INSTRUCTIONS TO FOLLOW.
The records below hold a stretch from the line with "ATOM 278 C CA" through the line with "A 1 36 ? 5.773"; return exactly those lines, ends included, and nothing more.

EXTRACTED ENTRIES.
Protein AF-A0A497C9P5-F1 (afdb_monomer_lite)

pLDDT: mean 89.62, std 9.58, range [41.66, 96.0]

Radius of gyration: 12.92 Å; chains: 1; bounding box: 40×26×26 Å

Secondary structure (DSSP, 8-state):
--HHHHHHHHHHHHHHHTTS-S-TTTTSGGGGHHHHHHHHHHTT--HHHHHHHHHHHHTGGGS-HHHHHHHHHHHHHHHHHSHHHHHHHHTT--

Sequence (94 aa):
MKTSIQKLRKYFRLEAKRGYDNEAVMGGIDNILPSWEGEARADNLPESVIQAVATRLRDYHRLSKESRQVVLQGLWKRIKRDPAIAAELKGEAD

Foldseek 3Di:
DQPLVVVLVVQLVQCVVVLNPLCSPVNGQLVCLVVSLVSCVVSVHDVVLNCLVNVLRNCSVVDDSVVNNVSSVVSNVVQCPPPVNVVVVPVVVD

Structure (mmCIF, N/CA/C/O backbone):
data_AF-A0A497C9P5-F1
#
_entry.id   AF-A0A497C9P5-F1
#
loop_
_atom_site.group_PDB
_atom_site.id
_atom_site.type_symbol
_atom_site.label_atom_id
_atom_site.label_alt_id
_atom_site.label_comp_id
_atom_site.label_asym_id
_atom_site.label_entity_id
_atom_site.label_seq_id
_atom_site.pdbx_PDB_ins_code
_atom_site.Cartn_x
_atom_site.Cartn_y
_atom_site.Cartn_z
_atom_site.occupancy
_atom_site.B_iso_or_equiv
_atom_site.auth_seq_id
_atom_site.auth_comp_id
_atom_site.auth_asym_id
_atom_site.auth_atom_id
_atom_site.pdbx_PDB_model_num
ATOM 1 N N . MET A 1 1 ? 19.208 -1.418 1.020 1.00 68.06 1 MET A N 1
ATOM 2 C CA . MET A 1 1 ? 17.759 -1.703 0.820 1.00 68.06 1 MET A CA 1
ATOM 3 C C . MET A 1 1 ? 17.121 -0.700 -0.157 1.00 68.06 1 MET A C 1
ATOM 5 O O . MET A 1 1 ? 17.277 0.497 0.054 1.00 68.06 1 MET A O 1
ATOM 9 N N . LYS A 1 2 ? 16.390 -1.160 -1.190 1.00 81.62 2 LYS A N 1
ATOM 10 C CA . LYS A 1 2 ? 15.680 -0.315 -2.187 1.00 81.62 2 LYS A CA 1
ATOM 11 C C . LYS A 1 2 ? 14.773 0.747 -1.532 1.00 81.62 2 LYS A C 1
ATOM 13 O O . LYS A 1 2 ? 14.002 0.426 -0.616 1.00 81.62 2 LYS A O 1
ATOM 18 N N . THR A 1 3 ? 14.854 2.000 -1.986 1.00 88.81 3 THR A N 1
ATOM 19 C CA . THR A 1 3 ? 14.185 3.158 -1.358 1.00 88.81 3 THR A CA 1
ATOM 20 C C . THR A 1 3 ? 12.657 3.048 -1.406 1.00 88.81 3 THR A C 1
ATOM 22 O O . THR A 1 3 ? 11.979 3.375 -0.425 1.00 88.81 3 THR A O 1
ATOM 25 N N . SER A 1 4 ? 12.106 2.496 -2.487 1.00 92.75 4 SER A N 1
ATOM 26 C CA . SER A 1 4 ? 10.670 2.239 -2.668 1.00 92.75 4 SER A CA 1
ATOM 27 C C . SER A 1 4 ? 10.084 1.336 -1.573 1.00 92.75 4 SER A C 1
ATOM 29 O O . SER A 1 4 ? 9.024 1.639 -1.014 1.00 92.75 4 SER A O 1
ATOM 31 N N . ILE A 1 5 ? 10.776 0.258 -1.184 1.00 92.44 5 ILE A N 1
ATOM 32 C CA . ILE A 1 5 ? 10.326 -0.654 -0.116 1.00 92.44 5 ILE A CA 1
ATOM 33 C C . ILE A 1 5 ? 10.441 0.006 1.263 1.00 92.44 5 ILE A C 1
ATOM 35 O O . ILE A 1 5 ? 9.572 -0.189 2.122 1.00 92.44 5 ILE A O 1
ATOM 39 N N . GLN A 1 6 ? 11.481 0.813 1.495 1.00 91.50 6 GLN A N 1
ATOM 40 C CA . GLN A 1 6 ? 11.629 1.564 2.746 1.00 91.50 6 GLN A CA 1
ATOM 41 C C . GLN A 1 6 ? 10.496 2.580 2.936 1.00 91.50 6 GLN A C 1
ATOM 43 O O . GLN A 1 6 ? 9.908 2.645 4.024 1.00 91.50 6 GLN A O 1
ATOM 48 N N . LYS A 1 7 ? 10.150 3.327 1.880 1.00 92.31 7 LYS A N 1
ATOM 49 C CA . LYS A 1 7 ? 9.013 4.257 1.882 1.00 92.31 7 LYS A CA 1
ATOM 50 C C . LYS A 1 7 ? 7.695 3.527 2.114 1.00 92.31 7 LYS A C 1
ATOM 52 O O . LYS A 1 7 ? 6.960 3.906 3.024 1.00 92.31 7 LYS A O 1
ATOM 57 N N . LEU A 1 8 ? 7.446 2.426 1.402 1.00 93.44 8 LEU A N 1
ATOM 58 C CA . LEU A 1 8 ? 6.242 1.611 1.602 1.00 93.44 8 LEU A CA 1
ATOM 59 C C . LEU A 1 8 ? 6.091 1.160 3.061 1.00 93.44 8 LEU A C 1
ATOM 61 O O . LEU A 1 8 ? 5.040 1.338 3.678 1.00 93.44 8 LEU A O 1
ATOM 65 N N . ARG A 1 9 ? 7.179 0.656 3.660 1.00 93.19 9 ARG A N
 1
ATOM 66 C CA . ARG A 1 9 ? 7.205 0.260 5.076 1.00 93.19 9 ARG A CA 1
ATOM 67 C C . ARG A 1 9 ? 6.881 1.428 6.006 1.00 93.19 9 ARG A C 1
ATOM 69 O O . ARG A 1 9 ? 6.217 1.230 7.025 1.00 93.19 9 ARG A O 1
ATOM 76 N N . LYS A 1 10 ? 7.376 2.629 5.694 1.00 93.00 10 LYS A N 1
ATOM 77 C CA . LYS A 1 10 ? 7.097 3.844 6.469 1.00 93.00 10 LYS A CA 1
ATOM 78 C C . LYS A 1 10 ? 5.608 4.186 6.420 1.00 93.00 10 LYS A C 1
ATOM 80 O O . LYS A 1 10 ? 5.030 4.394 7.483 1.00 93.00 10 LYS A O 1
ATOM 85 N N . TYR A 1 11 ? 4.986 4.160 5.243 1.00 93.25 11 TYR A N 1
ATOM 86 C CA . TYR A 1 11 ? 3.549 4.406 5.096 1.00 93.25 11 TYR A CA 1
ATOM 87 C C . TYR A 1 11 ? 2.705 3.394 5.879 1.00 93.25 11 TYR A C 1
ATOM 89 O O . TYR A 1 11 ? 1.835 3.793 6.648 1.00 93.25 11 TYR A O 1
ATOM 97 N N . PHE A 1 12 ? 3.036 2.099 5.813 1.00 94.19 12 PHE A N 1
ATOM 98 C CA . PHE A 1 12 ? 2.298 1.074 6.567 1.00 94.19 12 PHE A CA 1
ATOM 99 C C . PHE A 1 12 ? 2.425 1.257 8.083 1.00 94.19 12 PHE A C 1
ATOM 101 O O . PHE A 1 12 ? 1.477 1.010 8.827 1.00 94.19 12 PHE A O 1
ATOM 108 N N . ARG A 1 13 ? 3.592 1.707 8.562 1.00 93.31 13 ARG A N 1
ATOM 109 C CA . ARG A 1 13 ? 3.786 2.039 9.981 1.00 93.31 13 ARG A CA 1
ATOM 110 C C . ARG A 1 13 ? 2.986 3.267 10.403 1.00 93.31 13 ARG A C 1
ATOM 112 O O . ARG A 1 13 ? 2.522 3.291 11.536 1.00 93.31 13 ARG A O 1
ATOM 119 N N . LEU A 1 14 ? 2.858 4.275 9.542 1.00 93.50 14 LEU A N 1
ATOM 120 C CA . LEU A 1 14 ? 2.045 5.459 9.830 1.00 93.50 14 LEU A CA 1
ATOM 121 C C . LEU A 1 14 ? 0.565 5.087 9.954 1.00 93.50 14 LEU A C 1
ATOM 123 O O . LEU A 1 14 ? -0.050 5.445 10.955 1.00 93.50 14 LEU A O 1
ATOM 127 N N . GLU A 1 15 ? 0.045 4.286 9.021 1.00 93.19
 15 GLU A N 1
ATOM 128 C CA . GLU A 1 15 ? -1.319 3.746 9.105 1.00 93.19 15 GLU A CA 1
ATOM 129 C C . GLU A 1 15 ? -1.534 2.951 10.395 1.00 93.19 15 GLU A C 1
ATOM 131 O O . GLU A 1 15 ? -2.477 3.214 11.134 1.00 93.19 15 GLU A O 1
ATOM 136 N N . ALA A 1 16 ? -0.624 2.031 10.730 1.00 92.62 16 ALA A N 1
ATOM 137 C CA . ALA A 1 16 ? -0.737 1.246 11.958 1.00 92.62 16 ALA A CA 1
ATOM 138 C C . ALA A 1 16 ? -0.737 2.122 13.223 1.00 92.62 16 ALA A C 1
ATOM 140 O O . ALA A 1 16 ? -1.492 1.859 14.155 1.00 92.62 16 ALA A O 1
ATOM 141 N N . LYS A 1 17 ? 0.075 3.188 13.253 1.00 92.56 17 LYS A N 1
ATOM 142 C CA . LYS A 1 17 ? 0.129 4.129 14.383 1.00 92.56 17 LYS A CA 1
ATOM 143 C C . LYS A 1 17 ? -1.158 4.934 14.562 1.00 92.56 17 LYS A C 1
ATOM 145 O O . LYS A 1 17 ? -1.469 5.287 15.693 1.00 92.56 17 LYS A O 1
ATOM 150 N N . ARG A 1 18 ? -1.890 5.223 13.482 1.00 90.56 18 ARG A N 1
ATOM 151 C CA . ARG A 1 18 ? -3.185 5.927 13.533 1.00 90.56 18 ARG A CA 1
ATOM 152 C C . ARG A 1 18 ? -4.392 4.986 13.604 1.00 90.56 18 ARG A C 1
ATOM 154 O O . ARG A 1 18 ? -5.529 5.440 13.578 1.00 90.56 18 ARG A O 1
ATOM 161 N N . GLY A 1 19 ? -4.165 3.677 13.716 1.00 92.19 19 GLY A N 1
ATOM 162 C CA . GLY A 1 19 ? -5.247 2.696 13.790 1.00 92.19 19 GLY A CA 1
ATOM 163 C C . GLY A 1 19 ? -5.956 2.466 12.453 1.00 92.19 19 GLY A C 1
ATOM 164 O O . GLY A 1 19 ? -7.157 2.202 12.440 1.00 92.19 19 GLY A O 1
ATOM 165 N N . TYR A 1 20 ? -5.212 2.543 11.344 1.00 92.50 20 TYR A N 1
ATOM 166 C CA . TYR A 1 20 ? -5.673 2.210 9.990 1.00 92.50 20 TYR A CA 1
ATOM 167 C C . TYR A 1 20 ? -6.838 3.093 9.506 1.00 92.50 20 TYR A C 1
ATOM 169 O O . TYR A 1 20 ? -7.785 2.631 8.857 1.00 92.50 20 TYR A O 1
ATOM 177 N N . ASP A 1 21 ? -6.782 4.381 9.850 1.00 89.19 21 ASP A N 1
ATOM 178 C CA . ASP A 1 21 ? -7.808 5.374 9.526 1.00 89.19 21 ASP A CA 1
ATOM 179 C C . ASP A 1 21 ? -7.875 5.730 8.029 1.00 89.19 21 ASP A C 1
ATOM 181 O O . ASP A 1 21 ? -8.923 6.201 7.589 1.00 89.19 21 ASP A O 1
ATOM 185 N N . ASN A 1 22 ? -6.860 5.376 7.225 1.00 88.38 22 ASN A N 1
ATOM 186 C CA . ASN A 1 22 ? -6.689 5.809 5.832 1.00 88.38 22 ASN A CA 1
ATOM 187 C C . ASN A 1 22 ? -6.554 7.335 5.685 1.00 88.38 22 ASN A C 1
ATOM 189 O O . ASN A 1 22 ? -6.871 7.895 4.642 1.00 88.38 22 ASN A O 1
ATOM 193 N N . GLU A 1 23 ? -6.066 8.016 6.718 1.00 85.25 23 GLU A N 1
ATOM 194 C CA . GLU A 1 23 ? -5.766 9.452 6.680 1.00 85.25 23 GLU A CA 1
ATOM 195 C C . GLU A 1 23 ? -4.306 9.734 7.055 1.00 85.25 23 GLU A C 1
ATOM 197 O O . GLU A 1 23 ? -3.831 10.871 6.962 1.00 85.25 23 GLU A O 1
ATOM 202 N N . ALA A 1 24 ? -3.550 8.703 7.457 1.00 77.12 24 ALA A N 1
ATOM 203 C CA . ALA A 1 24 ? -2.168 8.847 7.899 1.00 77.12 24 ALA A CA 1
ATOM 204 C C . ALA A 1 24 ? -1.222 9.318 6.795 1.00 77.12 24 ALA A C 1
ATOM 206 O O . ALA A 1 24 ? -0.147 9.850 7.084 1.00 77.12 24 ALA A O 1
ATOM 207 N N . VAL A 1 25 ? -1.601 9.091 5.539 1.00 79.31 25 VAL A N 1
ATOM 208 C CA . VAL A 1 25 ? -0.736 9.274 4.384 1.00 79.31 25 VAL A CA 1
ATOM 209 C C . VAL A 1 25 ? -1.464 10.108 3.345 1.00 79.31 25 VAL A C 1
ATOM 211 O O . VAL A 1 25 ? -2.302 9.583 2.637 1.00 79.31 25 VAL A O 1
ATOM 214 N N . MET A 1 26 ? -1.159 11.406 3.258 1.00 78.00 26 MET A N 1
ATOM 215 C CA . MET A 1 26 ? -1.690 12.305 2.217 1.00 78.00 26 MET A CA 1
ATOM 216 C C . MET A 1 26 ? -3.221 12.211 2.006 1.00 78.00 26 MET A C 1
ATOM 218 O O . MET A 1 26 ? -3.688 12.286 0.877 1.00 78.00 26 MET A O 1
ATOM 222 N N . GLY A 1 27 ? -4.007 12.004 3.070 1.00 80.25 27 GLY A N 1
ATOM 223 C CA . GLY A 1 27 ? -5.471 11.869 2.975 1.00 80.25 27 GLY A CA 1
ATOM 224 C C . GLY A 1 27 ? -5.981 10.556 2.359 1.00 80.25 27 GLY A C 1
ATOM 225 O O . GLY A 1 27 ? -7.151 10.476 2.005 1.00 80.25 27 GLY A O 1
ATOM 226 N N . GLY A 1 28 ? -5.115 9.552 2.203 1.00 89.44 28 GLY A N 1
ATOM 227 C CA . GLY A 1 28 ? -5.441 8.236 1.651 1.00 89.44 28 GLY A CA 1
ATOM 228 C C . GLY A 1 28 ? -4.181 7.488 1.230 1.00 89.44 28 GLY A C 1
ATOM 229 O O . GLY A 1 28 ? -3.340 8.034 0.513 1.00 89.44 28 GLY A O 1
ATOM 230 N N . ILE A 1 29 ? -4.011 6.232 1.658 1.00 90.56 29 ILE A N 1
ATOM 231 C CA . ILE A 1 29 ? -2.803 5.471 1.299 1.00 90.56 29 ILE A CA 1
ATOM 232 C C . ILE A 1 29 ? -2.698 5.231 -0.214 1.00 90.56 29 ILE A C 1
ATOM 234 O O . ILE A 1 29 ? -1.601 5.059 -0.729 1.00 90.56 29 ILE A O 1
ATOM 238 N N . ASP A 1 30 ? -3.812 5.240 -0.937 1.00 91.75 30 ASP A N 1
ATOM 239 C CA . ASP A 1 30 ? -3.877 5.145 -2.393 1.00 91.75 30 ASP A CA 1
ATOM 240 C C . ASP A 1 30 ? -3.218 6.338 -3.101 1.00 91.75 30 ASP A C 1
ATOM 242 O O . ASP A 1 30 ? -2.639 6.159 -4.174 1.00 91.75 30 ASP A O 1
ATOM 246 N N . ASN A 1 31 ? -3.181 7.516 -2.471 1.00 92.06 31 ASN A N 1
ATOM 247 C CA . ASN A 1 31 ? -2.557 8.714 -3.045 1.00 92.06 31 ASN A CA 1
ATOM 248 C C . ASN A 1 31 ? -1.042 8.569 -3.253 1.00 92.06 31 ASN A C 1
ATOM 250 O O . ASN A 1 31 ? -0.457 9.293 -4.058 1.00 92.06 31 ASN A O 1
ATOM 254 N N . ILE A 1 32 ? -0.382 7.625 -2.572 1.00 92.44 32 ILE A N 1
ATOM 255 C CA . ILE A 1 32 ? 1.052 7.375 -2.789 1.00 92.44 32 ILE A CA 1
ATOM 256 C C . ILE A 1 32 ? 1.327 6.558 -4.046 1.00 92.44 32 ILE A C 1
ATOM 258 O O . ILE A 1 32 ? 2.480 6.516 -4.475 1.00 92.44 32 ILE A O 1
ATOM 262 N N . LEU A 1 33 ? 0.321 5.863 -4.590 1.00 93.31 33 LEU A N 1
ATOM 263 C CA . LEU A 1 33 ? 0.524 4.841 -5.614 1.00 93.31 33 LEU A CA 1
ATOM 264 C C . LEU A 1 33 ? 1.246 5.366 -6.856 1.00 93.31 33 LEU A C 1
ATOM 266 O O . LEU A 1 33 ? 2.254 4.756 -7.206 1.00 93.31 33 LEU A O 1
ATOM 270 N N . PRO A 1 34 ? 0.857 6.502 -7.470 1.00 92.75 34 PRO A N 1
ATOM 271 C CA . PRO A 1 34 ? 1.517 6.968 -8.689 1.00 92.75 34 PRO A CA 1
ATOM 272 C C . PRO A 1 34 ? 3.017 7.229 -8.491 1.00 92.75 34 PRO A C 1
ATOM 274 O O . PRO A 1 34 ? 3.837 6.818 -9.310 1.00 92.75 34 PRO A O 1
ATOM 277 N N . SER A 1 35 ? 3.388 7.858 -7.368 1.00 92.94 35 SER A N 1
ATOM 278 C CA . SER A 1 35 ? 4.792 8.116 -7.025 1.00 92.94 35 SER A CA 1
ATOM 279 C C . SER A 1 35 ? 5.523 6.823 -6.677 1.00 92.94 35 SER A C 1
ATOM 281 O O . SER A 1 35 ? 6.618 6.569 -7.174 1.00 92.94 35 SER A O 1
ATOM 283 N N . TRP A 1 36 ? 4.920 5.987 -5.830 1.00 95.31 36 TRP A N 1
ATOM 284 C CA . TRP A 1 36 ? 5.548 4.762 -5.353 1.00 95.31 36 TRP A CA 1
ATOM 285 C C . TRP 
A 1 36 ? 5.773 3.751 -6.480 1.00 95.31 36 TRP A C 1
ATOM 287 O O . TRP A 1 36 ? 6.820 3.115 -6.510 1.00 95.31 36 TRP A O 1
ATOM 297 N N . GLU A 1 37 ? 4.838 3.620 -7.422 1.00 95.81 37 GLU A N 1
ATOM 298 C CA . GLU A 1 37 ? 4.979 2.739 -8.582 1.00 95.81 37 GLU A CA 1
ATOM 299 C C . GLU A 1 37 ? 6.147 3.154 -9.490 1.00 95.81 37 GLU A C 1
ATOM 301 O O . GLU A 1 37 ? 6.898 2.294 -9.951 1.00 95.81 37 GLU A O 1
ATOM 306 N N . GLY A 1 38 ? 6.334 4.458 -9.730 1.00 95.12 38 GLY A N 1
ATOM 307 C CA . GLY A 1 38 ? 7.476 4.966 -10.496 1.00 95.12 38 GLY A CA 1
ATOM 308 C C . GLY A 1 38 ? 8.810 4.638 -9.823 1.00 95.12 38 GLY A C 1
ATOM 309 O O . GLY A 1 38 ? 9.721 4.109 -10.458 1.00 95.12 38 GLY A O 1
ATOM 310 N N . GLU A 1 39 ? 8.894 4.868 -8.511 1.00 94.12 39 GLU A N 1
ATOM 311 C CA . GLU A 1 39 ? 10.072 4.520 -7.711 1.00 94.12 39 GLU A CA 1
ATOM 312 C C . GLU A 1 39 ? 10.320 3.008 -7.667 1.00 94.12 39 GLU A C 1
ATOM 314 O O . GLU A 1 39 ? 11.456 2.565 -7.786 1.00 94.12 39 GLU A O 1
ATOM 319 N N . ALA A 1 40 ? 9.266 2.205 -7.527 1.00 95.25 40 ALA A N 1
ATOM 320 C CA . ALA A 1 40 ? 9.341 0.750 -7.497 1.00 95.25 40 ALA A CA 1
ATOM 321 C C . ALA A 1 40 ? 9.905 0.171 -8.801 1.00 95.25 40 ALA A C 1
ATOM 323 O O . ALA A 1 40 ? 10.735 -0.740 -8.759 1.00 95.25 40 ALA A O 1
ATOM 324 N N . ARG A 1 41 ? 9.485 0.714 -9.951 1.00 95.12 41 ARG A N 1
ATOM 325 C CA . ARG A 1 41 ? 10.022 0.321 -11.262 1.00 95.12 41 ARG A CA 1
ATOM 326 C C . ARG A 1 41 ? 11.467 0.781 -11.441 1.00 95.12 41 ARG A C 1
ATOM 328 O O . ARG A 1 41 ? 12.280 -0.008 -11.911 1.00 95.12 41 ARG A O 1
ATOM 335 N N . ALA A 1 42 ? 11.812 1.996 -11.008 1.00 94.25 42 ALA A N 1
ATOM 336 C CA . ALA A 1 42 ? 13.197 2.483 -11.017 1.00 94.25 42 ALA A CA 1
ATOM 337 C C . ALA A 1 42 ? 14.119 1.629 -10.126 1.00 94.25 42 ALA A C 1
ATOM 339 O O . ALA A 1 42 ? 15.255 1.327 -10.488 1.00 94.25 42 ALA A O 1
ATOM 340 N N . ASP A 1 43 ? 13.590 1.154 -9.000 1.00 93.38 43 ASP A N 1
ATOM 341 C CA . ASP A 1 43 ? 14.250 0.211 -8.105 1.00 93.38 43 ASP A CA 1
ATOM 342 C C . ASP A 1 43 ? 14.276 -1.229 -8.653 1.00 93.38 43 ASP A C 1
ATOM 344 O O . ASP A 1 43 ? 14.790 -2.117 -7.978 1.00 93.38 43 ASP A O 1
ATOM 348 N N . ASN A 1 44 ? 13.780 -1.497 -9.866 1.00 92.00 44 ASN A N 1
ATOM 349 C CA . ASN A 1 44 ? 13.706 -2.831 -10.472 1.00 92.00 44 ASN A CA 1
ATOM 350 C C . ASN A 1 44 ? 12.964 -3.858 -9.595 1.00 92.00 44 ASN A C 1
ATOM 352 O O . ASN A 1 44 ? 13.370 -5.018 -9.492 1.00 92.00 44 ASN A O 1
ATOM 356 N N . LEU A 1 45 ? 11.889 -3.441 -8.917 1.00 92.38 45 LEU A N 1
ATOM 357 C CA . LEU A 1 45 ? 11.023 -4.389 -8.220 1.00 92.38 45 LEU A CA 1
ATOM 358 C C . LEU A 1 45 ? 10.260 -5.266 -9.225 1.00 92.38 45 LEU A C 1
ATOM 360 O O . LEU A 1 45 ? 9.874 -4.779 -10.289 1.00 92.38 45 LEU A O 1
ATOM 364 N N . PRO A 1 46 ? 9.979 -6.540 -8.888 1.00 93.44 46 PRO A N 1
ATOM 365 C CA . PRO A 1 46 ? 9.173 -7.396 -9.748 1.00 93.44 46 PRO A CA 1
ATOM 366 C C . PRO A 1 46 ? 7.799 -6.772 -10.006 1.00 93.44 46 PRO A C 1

PROBLEM SOLUTION.
ATOM 278 C CA . SER A 1 35 ? 4.792 8.116 -7.025 1.00 92.94 35 SER A CA 1
ATOM 279 C C . SER A 1 35 ? 5.523 6.823 -6.677 1.00 92.94 35 SER A C 1
ATOM 281 O O . SER A 1 35 ? 6.618 6.569 -7.174 1.00 92.94 35 SER A O 1
ATOM 283 N N . TRP A 1 36 ? 4.920 5.987 -5.830 1.00 95.31 36 TRP A N 1
ATOM 284 C CA . TRP A 1 36 ? 5.548 4.762 -5.353 1.00 95.31 36 TRP A CA 1
ATOM 285 C C . TRP 
A 1 36 ? 5.773 3.751 -6.480 1.00 95.31 36 TRP A C 1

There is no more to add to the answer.